== What to produce ==
Each line from the line containing "ATOM 239 N N" through the last line of the entries is to be reproduced exactly as it stands.

== Input data ==
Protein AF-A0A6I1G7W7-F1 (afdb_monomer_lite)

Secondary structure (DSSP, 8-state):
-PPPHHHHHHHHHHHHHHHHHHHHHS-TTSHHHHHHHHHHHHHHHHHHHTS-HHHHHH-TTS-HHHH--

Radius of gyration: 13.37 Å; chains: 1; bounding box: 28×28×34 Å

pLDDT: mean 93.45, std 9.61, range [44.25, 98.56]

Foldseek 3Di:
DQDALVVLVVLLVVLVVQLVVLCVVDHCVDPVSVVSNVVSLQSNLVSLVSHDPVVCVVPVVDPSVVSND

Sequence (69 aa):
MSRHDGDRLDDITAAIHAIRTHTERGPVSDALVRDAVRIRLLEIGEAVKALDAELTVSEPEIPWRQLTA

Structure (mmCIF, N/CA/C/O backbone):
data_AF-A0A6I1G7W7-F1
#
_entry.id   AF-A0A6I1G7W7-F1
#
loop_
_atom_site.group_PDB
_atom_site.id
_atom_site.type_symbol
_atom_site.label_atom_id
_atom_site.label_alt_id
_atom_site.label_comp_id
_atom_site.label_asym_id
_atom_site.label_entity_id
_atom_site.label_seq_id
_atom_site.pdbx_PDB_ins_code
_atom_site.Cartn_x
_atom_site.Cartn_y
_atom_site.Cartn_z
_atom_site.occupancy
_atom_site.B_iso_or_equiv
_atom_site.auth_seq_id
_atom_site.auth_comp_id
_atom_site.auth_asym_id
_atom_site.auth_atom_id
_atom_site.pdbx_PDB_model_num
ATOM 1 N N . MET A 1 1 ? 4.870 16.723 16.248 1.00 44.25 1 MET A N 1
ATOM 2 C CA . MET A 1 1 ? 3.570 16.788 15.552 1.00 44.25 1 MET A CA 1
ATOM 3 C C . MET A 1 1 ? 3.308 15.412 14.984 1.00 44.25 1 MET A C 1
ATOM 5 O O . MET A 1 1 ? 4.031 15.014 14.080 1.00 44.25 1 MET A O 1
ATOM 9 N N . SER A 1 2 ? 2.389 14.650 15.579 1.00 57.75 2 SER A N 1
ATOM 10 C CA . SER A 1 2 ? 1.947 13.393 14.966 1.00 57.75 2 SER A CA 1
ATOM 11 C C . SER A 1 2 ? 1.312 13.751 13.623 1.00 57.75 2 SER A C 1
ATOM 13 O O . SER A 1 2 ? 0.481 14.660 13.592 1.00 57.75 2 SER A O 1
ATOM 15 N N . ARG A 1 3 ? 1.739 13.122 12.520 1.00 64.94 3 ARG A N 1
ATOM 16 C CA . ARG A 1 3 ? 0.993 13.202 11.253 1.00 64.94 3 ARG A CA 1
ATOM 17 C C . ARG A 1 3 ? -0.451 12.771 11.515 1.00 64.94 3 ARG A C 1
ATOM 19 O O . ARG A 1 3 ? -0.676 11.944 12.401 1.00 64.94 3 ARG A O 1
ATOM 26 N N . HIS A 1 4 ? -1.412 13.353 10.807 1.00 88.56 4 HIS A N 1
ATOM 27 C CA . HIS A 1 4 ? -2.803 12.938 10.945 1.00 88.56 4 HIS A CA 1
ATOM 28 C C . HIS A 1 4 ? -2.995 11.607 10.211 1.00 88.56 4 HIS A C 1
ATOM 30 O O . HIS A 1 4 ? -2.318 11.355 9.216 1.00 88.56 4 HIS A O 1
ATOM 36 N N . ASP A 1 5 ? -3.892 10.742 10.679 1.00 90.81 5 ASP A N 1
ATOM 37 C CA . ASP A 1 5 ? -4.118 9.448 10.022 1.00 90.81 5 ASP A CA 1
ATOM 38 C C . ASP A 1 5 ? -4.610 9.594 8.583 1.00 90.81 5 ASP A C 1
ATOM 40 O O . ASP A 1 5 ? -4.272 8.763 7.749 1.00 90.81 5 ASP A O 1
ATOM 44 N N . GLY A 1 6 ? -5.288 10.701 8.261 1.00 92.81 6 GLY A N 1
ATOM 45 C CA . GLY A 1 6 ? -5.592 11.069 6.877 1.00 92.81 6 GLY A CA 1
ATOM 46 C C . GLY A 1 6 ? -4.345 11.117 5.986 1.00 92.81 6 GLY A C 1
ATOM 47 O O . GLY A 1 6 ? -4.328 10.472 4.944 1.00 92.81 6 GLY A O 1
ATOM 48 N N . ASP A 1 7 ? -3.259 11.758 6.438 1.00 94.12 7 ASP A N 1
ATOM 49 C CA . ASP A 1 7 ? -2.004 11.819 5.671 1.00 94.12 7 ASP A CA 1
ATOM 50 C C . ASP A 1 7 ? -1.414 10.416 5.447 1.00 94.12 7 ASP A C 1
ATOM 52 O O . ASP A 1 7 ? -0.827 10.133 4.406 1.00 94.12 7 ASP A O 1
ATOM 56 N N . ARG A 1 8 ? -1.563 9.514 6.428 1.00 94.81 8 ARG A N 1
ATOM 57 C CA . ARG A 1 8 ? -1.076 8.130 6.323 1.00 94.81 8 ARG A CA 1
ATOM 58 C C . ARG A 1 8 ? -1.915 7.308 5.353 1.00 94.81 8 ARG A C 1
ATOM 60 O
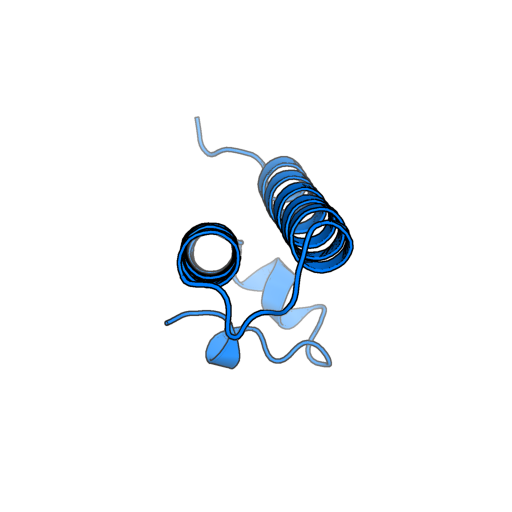 O . ARG A 1 8 ? -1.358 6.522 4.593 1.00 94.81 8 ARG A O 1
ATOM 67 N N . LEU A 1 9 ? -3.235 7.484 5.366 1.00 95.88 9 LEU A N 1
ATOM 68 C CA . LEU A 1 9 ? -4.137 6.849 4.406 1.00 95.88 9 LEU A CA 1
ATOM 69 C C . LEU A 1 9 ? -3.879 7.353 2.977 1.00 95.88 9 LEU A C 1
ATOM 71 O O . LEU A 1 9 ? -3.904 6.557 2.033 1.00 95.88 9 LEU A O 1
ATOM 75 N N . ASP A 1 10 ? -3.557 8.637 2.822 1.00 96.44 10 ASP A N 1
ATOM 76 C CA . ASP A 1 10 ? -3.140 9.216 1.544 1.00 96.44 10 ASP A CA 1
ATOM 77 C C . ASP A 1 10 ? -1.797 8.634 1.078 1.00 96.44 10 ASP A C 1
ATOM 79 O O . ASP A 1 10 ? -1.681 8.213 -0.076 1.00 96.44 10 ASP A O 1
ATOM 83 N N . ASP A 1 11 ? -0.811 8.512 1.974 1.00 95.75 11 ASP A N 1
ATOM 84 C CA . ASP A 1 11 ? 0.480 7.873 1.687 1.00 95.75 11 ASP A CA 1
ATOM 85 C C . ASP A 1 11 ? 0.290 6.395 1.261 1.00 95.75 11 ASP A C 1
ATOM 87 O O . ASP A 1 11 ? 0.877 5.947 0.269 1.00 95.75 11 ASP A O 1
ATOM 91 N N . ILE A 1 12 ? -0.590 5.641 1.938 1.00 97.00 12 ILE A N 1
ATOM 92 C CA . ILE A 1 12 ? -0.957 4.260 1.564 1.00 97.00 12 ILE A CA 1
ATOM 93 C C . ILE A 1 12 ? -1.584 4.228 0.164 1.00 97.00 12 ILE A C 1
ATOM 95 O O . ILE A 1 12 ? -1.207 3.405 -0.676 1.00 97.00 12 ILE A O 1
ATOM 99 N N . THR A 1 13 ? -2.517 5.137 -0.115 1.00 97.75 13 THR A N 1
ATOM 100 C CA . THR A 1 13 ? -3.189 5.237 -1.417 1.00 97.75 13 THR A CA 1
ATOM 101 C C . THR A 1 13 ? -2.185 5.548 -2.528 1.00 97.75 13 THR A C 1
ATOM 103 O O . THR A 1 13 ? -2.177 4.885 -3.571 1.00 97.75 13 THR A O 1
ATOM 106 N N . ALA A 1 14 ? -1.271 6.491 -2.293 1.00 98.19 14 ALA A N 1
ATOM 107
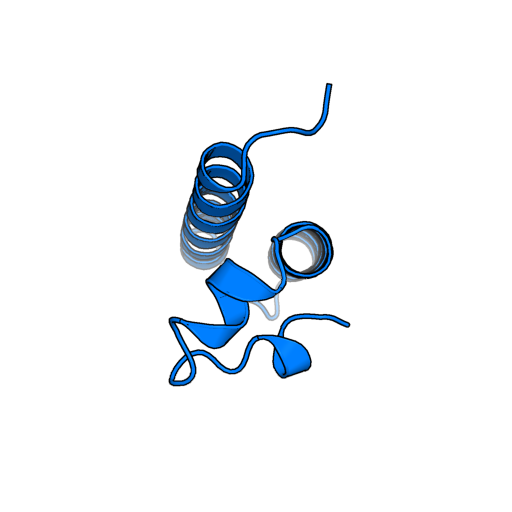 C CA . ALA A 1 14 ? -0.203 6.836 -3.223 1.00 98.19 14 ALA A CA 1
ATOM 108 C C . ALA A 1 14 ? 0.731 5.645 -3.498 1.00 98.19 14 ALA A C 1
ATOM 110 O O . ALA A 1 14 ? 1.065 5.376 -4.657 1.00 98.19 14 ALA A O 1
ATOM 111 N N . ALA A 1 15 ? 1.100 4.879 -2.467 1.00 98.25 15 ALA A N 1
ATOM 112 C CA . ALA A 1 15 ? 1.912 3.676 -2.619 1.00 98.25 15 ALA A CA 1
ATOM 113 C C . ALA A 1 15 ? 1.197 2.591 -3.449 1.00 98.25 15 ALA A C 1
ATOM 115 O O . ALA A 1 15 ? 1.814 1.987 -4.331 1.00 98.25 15 ALA A O 1
ATOM 116 N N . ILE A 1 16 ? -0.114 2.391 -3.257 1.00 98.25 16 ILE A N 1
ATOM 117 C CA . ILE A 1 16 ? -0.928 1.473 -4.076 1.00 98.25 16 ILE A CA 1
ATOM 118 C C . ILE A 1 16 ? -0.941 1.911 -5.550 1.00 98.25 16 ILE A C 1
ATOM 120 O O . ILE A 1 16 ? -0.756 1.082 -6.449 1.00 98.25 16 ILE A O 1
ATOM 124 N N . HIS A 1 17 ? -1.116 3.206 -5.829 1.00 98.56 17 HIS A N 1
ATOM 125 C CA . HIS A 1 17 ? -1.045 3.738 -7.195 1.00 98.56 17 HIS A CA 1
ATOM 126 C C . HIS A 1 17 ? 0.344 3.567 -7.823 1.00 98.56 17 HIS A C 1
ATOM 128 O O . HIS A 1 17 ? 0.451 3.233 -9.010 1.00 98.56 17 HIS A O 1
ATOM 134 N N . ALA A 1 18 ? 1.406 3.739 -7.034 1.00 98.44 18 ALA A N 1
ATOM 135 C CA . ALA A 1 18 ? 2.770 3.500 -7.485 1.00 98.44 18 ALA A CA 1
ATOM 136 C C . ALA A 1 18 ? 2.984 2.024 -7.855 1.00 98.44 18 ALA A C 1
ATOM 138 O O . ALA A 1 18 ? 3.527 1.749 -8.923 1.00 98.44 18 ALA A O 1
ATOM 139 N N . ILE A 1 19 ? 2.495 1.076 -7.044 1.00 98.38 19 ILE A N 1
ATOM 140 C CA . ILE A 1 19 ? 2.546 -0.364 -7.360 1.00 98.38 19 ILE A CA 1
ATOM 141 C C . ILE A 1 19 ? 1.890 -0.638 -8.717 1.00 98.38 19 ILE A C 1
ATOM 143 O O . ILE A 1 19 ? 2.521 -1.257 -9.572 1.00 98.38 19 ILE A O 1
ATOM 147 N N . ARG A 1 20 ? 0.674 -0.124 -8.952 1.00 98.19 20 ARG A N 1
ATOM 148 C CA . ARG A 1 20 ? -0.032 -0.290 -10.238 1.00 98.19 20 ARG A CA 1
ATOM 149 C C
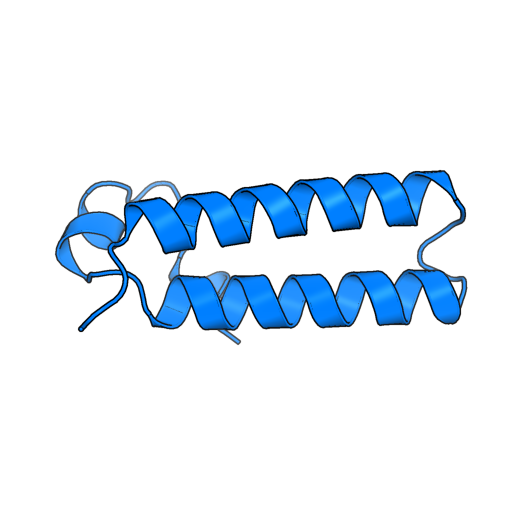 . ARG A 1 20 ? 0.798 0.247 -11.406 1.00 98.19 20 ARG A
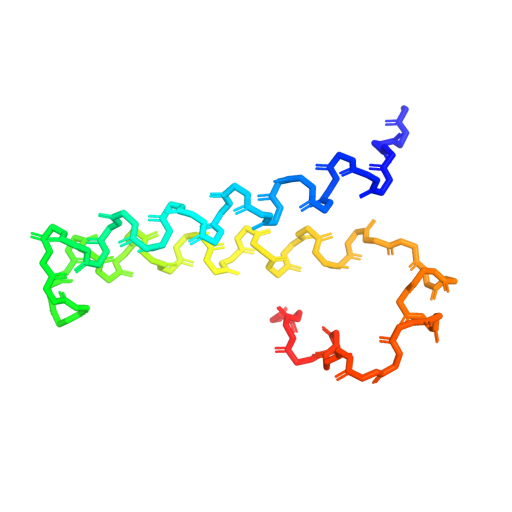 C 1
ATOM 151 O O . ARG A 1 20 ? 1.080 -0.491 -12.347 1.00 98.19 20 ARG A O 1
ATOM 158 N N . THR A 1 21 ? 1.294 1.477 -11.276 1.00 98.06 21 THR A N 1
ATOM 159 C CA . THR A 1 21 ? 2.166 2.118 -12.276 1.00 98.06 21 THR A CA 1
ATOM 160 C C . THR A 1 21 ? 3.433 1.302 -12.554 1.00 98.06 21 THR A C 1
ATOM 162 O O . THR A 1 21 ? 3.882 1.212 -13.695 1.00 98.06 21 THR A O 1
ATOM 165 N N . HIS A 1 22 ? 4.047 0.702 -11.529 1.00 97.81 22 HIS A N 1
ATOM 166 C CA . HIS A 1 22 ? 5.226 -0.147 -11.707 1.00 97.81 22 HIS A CA 1
ATOM 167 C C . HIS A 1 22 ? 4.885 -1.429 -12.473 1.00 97.81 22 HIS A C 1
ATOM 169 O O . HIS A 1 22 ? 5.624 -1.798 -13.383 1.00 97.81 22 HIS A O 1
ATOM 175 N N . THR A 1 23 ? 3.755 -2.068 -12.161 1.00 97.75 23 THR A N 1
ATOM 176 C CA . THR A 1 23 ? 3.318 -3.303 -12.833 1.00 97.75 23 THR A CA 1
ATOM 177 C C . THR A 1 23 ? 2.846 -3.098 -14.274 1.00 97.75 23 THR A C 1
ATOM 179 O O . THR A 1 23 ? 2.884 -4.034 -15.065 1.00 97.75 23 THR A O 1
ATOM 182 N N . GLU A 1 24 ? 2.462 -1.878 -14.655 1.00 97.69 24 GLU A N 1
ATOM 183 C CA . GLU A 1 24 ? 2.171 -1.527 -16.054 1.00 97.69 24 GLU A CA 1
ATOM 184 C C . GLU A 1 24 ? 3.439 -1.448 -16.918 1.00 97.69 24 GLU A C 1
ATOM 186 O O . GLU A 1 24 ? 3.380 -1.634 -18.132 1.00 97.69 24 GLU A O 1
ATOM 191 N N . ARG A 1 25 ? 4.604 -1.190 -16.306 1.00 95.06 25 ARG A N 1
ATOM 192 C CA . ARG A 1 25 ? 5.892 -1.071 -17.014 1.00 95.06 25 ARG A CA 1
ATOM 193 C C . ARG A 1 25 ? 6.563 -2.417 -17.277 1.00 95.06 25 ARG A C 1
ATOM 195 O O . ARG A 1 25 ? 7.453 -2.488 -18.120 1.00 95.06 25 ARG A O 1
ATOM 202 N N . GLY A 1 26 ? 6.171 -3.464 -16.557 1.00 96.38 26 GLY A N 1
ATOM 203 C CA . GLY A 1 26 ? 6.734 -4.800 -16.706 1.00 96.38 26 GLY A CA 1
ATOM 204 C C . GLY A 1 26 ? 6.206 -5.787 -15.663 1.00 96.38 26 GLY A C 1
ATOM 205 O O . GLY A 1 26 ? 5.584 -5.385 -14.678 1.00 96.38 26 GLY A O 1
ATOM 206 N N . PRO A 1 27 ? 6.441 -7.094 -15.859 1.00 97.12 27 PRO A N 1
ATOM 207 C CA . PRO A 1 27 ? 5.977 -8.117 -14.931 1.00 97.12 27 PRO A CA 1
ATOM 208 C C . PRO A 1 27 ? 6.754 -8.068 -13.608 1.00 97.12 27 PRO A C 1
ATOM 210 O O . PRO A 1 27 ? 7.934 -7.742 -13.580 1.00 97.12 27 PRO A O 1
ATOM 213 N N . VAL A 1 28 ? 6.133 -8.509 -12.510 1.00 96.44 28 VAL A N 1
ATOM 214 C CA . VAL A 1 28 ? 6.774 -8.599 -11.176 1.00 96.44 28 VAL A CA 1
ATOM 215 C C . VAL A 1 28 ? 7.935 -9.614 -11.136 1.00 96.44 28 VAL A C 1
ATOM 217 O O . VAL A 1 28 ? 8.718 -9.640 -10.190 1.00 96.44 28 VAL A O 1
ATOM 220 N N . SER A 1 29 ? 8.089 -10.461 -12.157 1.00 96.81 29 SER A N 1
ATOM 221 C CA . SER A 1 29 ? 9.283 -11.300 -12.315 1.00 96.81 29 SER A CA 1
ATOM 222 C C . SER A 1 29 ? 10.536 -10.489 -12.672 1.00 96.81 29 SER A C 1
ATOM 224 O O . SER A 1 29 ? 11.643 -10.931 -12.353 1.00 96.81 29 SER A O 1
ATOM 226 N N . ASP A 1 30 ? 10.379 -9.307 -13.277 1.00 98.31 30 ASP A N 1
ATOM 227 C CA . ASP A 1 30 ? 11.469 -8.365 -13.526 1.00 98.31 30 ASP A CA 1
ATOM 228 C C . ASP A 1 30 ? 12.027 -7.836 -12.199 1.00 98.31 30 ASP A C 1
ATOM 230 O O . ASP A 1 30 ? 11.279 -7.446 -11.301 1.00 98.31 30 ASP A O 1
ATOM 234 N N . ALA A 1 31 ? 13.354 -7.834 -12.055 1.00 97.75 31 ALA A N 1
ATOM 235 C CA . ALA A 1 31 ? 14.001 -7.465 -
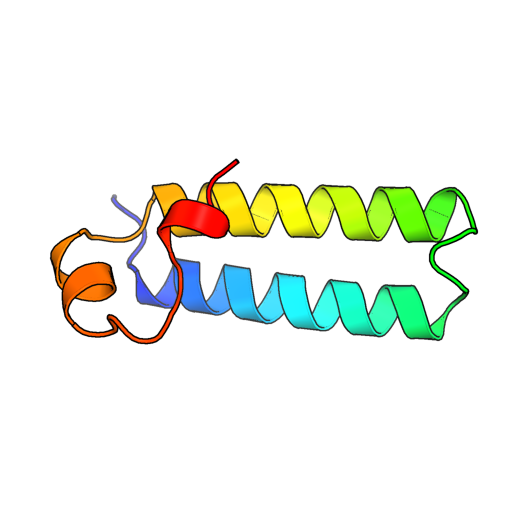10.802 1.00 97.75 31 ALA A CA 1
ATOM 236 C C . ALA A 1 31 ? 13.728 -6.012 -10.386 1.00 97.75 31 ALA A C 1
ATOM 238 O O . ALA A 1 31 ? 13.464 -5.769 -9.210 1.00 97.75 31 ALA A O 1
ATOM 239 N N . LEU A 1 32 ? 13.730 -5.070 -11.333 1.00 97.69 32 LEU A N 1
ATOM 240 C CA . LEU A 1 32 ? 13.488 -3.657 -11.046 1.00 97.69 32 LEU A CA 1
ATOM 241 C C . LEU A 1 32 ? 12.031 -3.418 -10.655 1.00 97.69 32 LEU A C 1
ATOM 243 O O . LEU A 1 32 ? 11.768 -2.715 -9.680 1.00 97.69 32 LEU A O 1
ATOM 247 N N . VAL A 1 33 ? 11.084 -4.029 -11.374 1.00 98.31 33 VAL A N 1
ATOM 248 C CA . VAL A 1 33 ? 9.658 -3.932 -11.023 1.00 98.31 33 VAL A CA 1
ATOM 249 C C . VAL A 1 33 ? 9.412 -4.555 -9.654 1.00 98.31 33 VAL A C 1
ATOM 251 O O . VAL A 1 33 ? 8.756 -3.949 -8.810 1.00 98.31 33 VAL A O 1
ATOM 254 N N . ARG A 1 34 ? 9.972 -5.740 -9.399 1.00 98.19 34 ARG A N 1
ATOM 255 C CA . ARG A 1 34 ? 9.836 -6.437 -8.119 1.00 98.19 34 ARG A CA 1
ATOM 256 C C . ARG A 1 34 ? 10.343 -5.603 -6.952 1.00 98.19 34 ARG A C 1
ATOM 258 O O . ARG A 1 34 ? 9.660 -5.518 -5.936 1.00 98.19 34 ARG A O 1
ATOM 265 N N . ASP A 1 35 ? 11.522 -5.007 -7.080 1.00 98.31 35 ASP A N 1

== Reply ==
ATOM 239 N N . LEU A 1 32 ? 13.730 -5.070 -11.333 1.00 97.69 32 LEU A N 1
ATOM 240 C CA . LEU A 1 32 ? 13.488 -3.657 -11.046 1.00 97.69 32 LEU A CA 1
ATOM 241 C C . LEU A 1 32 ? 12.031 -3.418 -10.655 1.00 97.69 32 LEU A C 1
ATOM 243 O O . LEU A 1 32 ? 11.768 -2.715 -9.680 1.00 97.69 32 LEU A O 1
ATOM 247 N N . VAL A 1 33 ? 11.084 -4.029 -11.374 1.00 98.31 33 VAL A N 1
ATOM 248 C CA . VAL A 1 33 ? 9.658 -3.932 -11.023 1.00 98.31 33 VAL A CA 1
ATOM 249 C C . VAL A 1 33 ? 9.412 -4.555 -9.654 1.00 98.31 33 VAL A C 1
ATOM 251 O O . VAL A 1 33 ? 8.756 -3.949 -8.810 1.00 98.31 33 VAL A O 1
ATOM 254 N N . ARG A 1 34 ? 9.972 -5.740 -9.399 1.00 98.19 34 ARG A N 1
ATOM 255 C CA . ARG A 1 34 ? 9.836 -6.437 -8.119 1.00 98.19 34 ARG A CA 1
ATOM 256 C C . ARG A 1 34 ? 10.343 -5.603 -6.952 1.00 98.19 34 ARG A C 1
ATOM 258 O O . ARG A 1 34 ? 9.660 -5.518 -5.936 1.00 98.19 34 ARG A O 1
ATOM 265 N N . ASP A 1 35 ? 11.522 -5.007 -7.080 1.00 98.31 35 ASP A N 1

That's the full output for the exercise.